Extracted data entries:
□ □ □ □ □
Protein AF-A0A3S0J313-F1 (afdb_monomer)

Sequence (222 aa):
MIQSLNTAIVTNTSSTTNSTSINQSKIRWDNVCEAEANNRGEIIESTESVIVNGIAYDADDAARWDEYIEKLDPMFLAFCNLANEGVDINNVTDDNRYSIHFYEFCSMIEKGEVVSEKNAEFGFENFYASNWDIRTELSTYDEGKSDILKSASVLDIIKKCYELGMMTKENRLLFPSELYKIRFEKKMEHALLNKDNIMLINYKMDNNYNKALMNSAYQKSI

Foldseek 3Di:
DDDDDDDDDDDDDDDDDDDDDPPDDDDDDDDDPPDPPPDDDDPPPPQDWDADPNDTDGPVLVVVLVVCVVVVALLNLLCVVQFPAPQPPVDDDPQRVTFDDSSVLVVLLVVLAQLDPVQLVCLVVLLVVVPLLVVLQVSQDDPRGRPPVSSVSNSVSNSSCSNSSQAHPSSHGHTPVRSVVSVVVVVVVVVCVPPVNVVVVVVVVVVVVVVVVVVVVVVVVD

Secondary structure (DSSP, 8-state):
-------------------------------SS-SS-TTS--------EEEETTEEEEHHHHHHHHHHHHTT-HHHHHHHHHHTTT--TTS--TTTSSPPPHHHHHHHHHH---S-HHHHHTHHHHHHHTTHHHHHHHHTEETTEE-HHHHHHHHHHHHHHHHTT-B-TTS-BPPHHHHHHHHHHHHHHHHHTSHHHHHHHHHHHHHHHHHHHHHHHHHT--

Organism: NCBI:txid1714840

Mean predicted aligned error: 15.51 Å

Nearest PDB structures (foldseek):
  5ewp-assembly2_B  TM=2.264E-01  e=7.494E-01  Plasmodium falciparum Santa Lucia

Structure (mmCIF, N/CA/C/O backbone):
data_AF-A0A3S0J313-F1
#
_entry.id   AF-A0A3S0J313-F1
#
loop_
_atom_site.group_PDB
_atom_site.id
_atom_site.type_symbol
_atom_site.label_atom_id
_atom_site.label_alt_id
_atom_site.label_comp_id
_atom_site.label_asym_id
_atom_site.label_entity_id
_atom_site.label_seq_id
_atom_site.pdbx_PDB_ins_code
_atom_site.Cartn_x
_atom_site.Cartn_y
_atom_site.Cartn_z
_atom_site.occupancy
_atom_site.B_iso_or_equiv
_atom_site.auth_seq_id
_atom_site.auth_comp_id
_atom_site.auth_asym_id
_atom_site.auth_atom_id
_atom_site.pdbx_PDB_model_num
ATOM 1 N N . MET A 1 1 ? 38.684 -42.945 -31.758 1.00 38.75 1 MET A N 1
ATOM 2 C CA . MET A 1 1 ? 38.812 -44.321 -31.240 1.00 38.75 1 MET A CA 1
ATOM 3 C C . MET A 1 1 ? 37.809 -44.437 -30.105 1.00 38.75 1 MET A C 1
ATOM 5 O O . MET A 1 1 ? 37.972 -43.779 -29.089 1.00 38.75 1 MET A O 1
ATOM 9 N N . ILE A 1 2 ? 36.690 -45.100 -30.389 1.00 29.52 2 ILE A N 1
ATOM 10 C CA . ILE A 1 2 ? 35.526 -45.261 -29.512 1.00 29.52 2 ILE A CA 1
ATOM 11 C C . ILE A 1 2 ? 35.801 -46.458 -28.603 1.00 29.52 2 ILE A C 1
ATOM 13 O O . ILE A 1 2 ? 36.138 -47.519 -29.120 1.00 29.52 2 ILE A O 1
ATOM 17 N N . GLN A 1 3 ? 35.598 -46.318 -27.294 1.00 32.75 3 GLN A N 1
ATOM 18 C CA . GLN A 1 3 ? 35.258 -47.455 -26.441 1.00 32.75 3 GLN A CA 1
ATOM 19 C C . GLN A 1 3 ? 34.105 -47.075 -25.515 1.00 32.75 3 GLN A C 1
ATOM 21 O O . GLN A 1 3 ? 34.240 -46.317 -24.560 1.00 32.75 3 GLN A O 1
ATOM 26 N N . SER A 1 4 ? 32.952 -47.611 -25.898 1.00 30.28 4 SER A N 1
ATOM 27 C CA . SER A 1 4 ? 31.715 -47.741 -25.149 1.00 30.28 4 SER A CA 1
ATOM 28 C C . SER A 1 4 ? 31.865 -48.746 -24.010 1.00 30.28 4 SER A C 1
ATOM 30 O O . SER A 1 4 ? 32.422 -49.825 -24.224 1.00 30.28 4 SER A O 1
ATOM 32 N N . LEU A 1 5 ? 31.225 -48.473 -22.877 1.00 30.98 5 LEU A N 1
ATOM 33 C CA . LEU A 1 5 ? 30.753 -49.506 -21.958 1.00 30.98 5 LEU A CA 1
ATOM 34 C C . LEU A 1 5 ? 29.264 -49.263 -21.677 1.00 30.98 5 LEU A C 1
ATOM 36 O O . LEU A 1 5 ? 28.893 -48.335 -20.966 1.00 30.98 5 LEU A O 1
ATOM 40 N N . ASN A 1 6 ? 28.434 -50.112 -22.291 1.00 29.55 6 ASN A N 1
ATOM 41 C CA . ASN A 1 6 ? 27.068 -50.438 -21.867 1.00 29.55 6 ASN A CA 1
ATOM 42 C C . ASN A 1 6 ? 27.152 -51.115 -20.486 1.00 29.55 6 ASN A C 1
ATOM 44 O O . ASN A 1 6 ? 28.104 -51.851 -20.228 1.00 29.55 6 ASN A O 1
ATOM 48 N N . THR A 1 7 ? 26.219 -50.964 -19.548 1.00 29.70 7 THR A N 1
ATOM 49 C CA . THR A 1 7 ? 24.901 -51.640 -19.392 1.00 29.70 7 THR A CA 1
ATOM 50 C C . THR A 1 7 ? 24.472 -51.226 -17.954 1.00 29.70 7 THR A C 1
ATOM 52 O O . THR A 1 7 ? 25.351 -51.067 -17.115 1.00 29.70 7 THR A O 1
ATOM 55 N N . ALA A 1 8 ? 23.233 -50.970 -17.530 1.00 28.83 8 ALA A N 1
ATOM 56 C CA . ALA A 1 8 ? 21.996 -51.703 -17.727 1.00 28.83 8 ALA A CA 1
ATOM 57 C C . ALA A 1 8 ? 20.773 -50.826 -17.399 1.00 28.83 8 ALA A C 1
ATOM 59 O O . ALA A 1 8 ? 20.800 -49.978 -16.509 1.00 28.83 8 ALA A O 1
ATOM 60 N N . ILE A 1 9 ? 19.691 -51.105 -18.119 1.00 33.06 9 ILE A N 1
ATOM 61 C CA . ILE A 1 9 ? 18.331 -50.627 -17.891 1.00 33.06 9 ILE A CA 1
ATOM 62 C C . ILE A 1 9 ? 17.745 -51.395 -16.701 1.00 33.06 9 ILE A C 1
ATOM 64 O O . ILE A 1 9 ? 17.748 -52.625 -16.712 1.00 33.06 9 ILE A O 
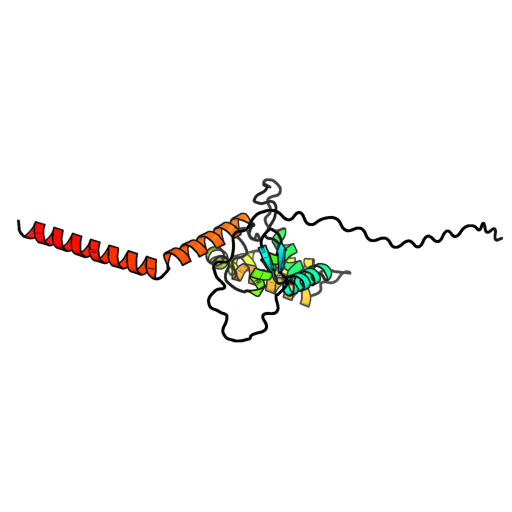1
ATOM 68 N N . VAL A 1 10 ? 17.183 -50.683 -15.723 1.00 31.09 10 VAL A N 1
ATOM 69 C CA . VAL A 1 10 ? 16.190 -51.237 -14.792 1.00 31.09 10 VAL A CA 1
ATOM 70 C C . VAL A 1 10 ? 14.995 -50.293 -14.772 1.00 31.09 10 VAL A C 1
ATOM 72 O O . VAL A 1 10 ? 15.026 -49.217 -14.182 1.00 31.09 10 VAL A O 1
ATOM 75 N N . THR A 1 11 ? 13.941 -50.703 -15.468 1.00 32.16 11 THR A N 1
ATOM 76 C CA . THR A 1 11 ? 12.584 -50.178 -15.333 1.00 32.16 11 THR A CA 1
ATOM 77 C C . THR A 1 11 ? 11.976 -50.692 -14.035 1.00 32.16 11 THR A C 1
ATOM 79 O O . THR A 1 11 ? 11.886 -51.903 -13.858 1.00 32.16 11 THR A O 1
ATOM 82 N N . ASN A 1 12 ? 11.491 -49.794 -13.178 1.00 28.89 12 ASN A N 1
ATOM 83 C CA . ASN A 1 12 ? 10.506 -50.136 -12.156 1.00 28.89 12 ASN A CA 1
ATOM 84 C C . ASN A 1 12 ? 9.356 -49.128 -12.209 1.00 28.89 12 ASN A C 1
ATOM 86 O O . ASN A 1 12 ? 9.408 -48.043 -11.639 1.00 28.89 12 ASN A O 1
ATOM 90 N N . THR A 1 13 ? 8.305 -49.515 -12.925 1.00 37.50 13 THR A N 1
ATOM 91 C CA . THR A 1 13 ? 6.940 -49.036 -12.717 1.00 37.50 13 THR A CA 1
ATOM 92 C C . THR A 1 13 ? 6.397 -49.654 -11.435 1.00 37.50 13 THR A C 1
ATOM 94 O O . THR A 1 13 ? 6.363 -50.879 -11.324 1.00 37.50 13 THR A O 1
ATOM 97 N N . SER A 1 14 ? 5.923 -48.841 -10.495 1.00 31.27 14 SER A N 1
ATOM 98 C CA . SER A 1 14 ? 4.966 -49.270 -9.468 1.00 31.27 14 SER A CA 1
ATOM 99 C C . SER A 1 14 ? 4.205 -48.059 -8.939 1.00 31.27 14 SER A C 1
ATOM 101 O O . SER A 1 14 ? 4.711 -47.264 -8.156 1.00 31.27 14 SER A O 1
ATOM 103 N N . SER A 1 15 ? 2.968 -47.938 -9.408 1.00 36.25 15 SER A N 1
ATOM 104 C CA . SER A 1 15 ? 1.882 -47.202 -8.777 1.00 36.25 15 SER A CA 1
ATOM 105 C C . SER A 1 15 ? 1.567 -47.803 -7.409 1.00 36.25 15 SER A C 1
ATOM 107 O O . SER A 1 15 ? 1.276 -48.998 -7.333 1.00 36.25 15 SER A O 1
ATOM 109 N N . THR A 1 16 ? 1.533 -47.006 -6.342 1.00 27.72 16 THR A N 1
ATOM 110 C CA . THR A 1 16 ? 0.757 -47.346 -5.139 1.00 27.72 16 THR A CA 1
ATOM 111 C C . THR A 1 16 ? 0.354 -46.074 -4.396 1.00 27.72 16 THR A C 1
ATOM 113 O O . THR A 1 16 ? 1.186 -45.284 -3.964 1.00 27.72 16 THR A O 1
ATOM 116 N N . THR A 1 17 ? -0.959 -45.899 -4.287 1.00 38.34 17 THR A N 1
ATOM 117 C CA . THR A 1 17 ? -1.690 -45.014 -3.377 1.00 38.34 17 THR A CA 1
ATOM 118 C C . THR A 1 17 ? -1.272 -45.215 -1.924 1.00 38.34 17 THR A C 1
ATOM 120 O O . THR A 1 17 ? -1.199 -46.362 -1.494 1.00 38.34 17 THR A O 1
ATOM 123 N N . ASN A 1 18 ? -1.136 -44.141 -1.141 1.00 30.19 18 ASN A N 1
ATOM 124 C CA . ASN A 1 18 ? -1.359 -44.215 0.304 1.00 30.19 18 ASN A CA 1
ATOM 125 C C . ASN A 1 18 ? -1.952 -42.918 0.860 1.00 30.19 18 ASN A C 1
ATOM 127 O O . ASN A 1 18 ? -1.329 -41.860 0.867 1.00 30.19 18 ASN A O 1
ATOM 131 N N . SER A 1 19 ? -3.185 -43.062 1.331 1.00 38.41 19 SER A N 1
ATOM 132 C CA . SER A 1 19 ? -3.970 -42.125 2.121 1.00 38.41 19 SER A CA 1
ATOM 133 C C . SER A 1 19 ? -3.515 -42.161 3.580 1.00 38.41 19 SER A C 1
ATOM 135 O O . SER A 1 19 ? -3.401 -43.243 4.151 1.00 38.41 19 SER A O 1
ATOM 137 N N . THR A 1 20 ? -3.309 -41.007 4.216 1.00 29.67 20 THR A N 1
ATOM 138 C CA . THR A 1 20 ? -3.319 -40.799 5.686 1.00 29.67 20 THR A CA 1
ATOM 139 C C . THR A 1 20 ? -3.174 -39.291 5.919 1.00 29.67 20 THR A C 1
ATOM 141 O O . THR A 1 20 ? -2.302 -38.683 5.320 1.00 29.67 20 THR A O 1
ATOM 144 N N . SER A 1 21 ? -3.929 -38.558 6.730 1.00 31.31 21 SER A N 1
ATOM 145 C CA . SER A 1 21 ? -5.147 -38.767 7.516 1.00 31.31 21 SER A CA 1
ATOM 146 C C . SER A 1 21 ? -5.548 -37.365 7.987 1.00 31.31 21 SER A C 1
ATOM 148 O O . SER A 1 21 ? -4.760 -36.707 8.667 1.00 31.31 21 SER A O 1
ATOM 150 N N . ILE A 1 22 ? -6.740 -36.893 7.623 1.00 29.89 22 ILE A N 1
ATOM 151 C CA . ILE A 1 22 ? -7.276 -35.623 8.123 1.00 29.89 22 ILE A CA 1
ATOM 152 C C . ILE A 1 22 ? -7.576 -35.814 9.607 1.00 29.89 22 ILE A C 1
ATOM 154 O O . ILE A 1 22 ? -8.433 -36.618 9.976 1.00 29.89 22 ILE A O 1
ATOM 158 N N . ASN A 1 23 ? -6.859 -35.085 10.457 1.00 28.55 23 ASN A N 1
ATOM 159 C CA . ASN A 1 23 ? -7.116 -35.065 11.887 1.00 28.55 23 ASN A CA 1
ATOM 160 C C . ASN A 1 23 ? -8.341 -34.174 12.149 1.00 28.55 23 ASN A C 1
ATOM 162 O O . ASN A 1 23 ? -8.239 -32.985 12.440 1.00 28.55 23 ASN A O 1
ATOM 166 N N . GLN A 1 24 ? -9.521 -34.764 11.960 1.00 39.41 24 GLN A N 1
ATOM 167 C CA . GLN A 1 24 ? -10.799 -34.217 12.392 1.00 39.41 24 GLN A CA 1
ATOM 168 C C . GLN A 1 24 ? -10.894 -34.302 13.919 1.00 39.41 24 GLN A C 1
ATOM 170 O O . GLN A 1 24 ? -11.257 -35.344 14.455 1.00 39.41 24 GLN A O 1
ATOM 175 N N . SER A 1 25 ? -10.650 -33.194 14.623 1.00 31.75 25 SER A N 1
ATOM 176 C CA . SER A 1 25 ? -11.384 -32.885 15.858 1.00 31.75 25 SER A CA 1
ATOM 177 C C . SER A 1 25 ? -11.106 -31.465 16.358 1.00 31.75 25 SER A C 1
ATOM 179 O O . SER A 1 25 ? -9.966 -31.165 16.696 1.00 31.75 25 SER A O 1
ATOM 181 N N . LYS A 1 26 ? -12.191 -30.686 16.532 1.00 34.50 26 LYS A N 1
ATOM 182 C CA . LYS A 1 26 ? -12.309 -29.413 17.284 1.00 34.50 26 LYS A CA 1
ATOM 183 C C . LYS A 1 26 ? -11.544 -28.230 16.660 1.00 34.50 26 LYS A C 1
ATOM 185 O O . LYS A 1 26 ? -10.332 -28.245 16.597 1.00 34.50 26 LYS A O 1
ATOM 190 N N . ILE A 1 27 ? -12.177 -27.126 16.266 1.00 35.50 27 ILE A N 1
□ □ □ □ □
The task =
Reproduce the entries above exactly, but only the lines between the line holding "ATOM 162 O O" and the line holding "ATOM 182 C CA", inclusive.

Response to the exercise =
ATOM 162 O O . ASN A 1 23 ? -8.239 -32.985 12.440 1.00 28.55 23 ASN A O 1
ATOM 166 N N . GLN A 1 24 ? -9.521 -34.764 11.960 1.00 39.41 24 GLN A N 1
ATOM 167 C CA . GLN A 1 24 ? -10.799 -34.217 12.392 1.00 39.41 24 GLN A CA 1
ATOM 168 C C . GLN A 1 24 ? -10.894 -34.302 13.919 1.00 39.41 24 GLN A C 1
ATOM 170 O O . GLN A 1 24 ? -11.257 -35.344 14.455 1.00 39.41 24 GLN A O 1
ATOM 175 N N . SER A 1 25 ? -10.650 -33.194 14.623 1.00 31.75 25 SER A N 1
ATOM 176 C CA . SER A 1 25 ? -11.384 -32.885 15.858 1.00 31.75 25 SER A CA 1
ATOM 177 C C . SER A 1 25 ? -11.106 -31.465 16.358 1.00 31.75 25 SER A C 1
ATOM 179 O O . SER A 1 25 ? -9.966 -31.165 16.696 1.00 31.75 25 SER A O 1
ATOM 181 N N . LYS A 1 26 ? -12.191 -30.686 16.532 1.00 34.50 26 LYS A N 1
ATOM 182 C CA . LYS A 1 26 ? -12.309 -29.413 17.284 1.00 34.50 26 LYS A CA 1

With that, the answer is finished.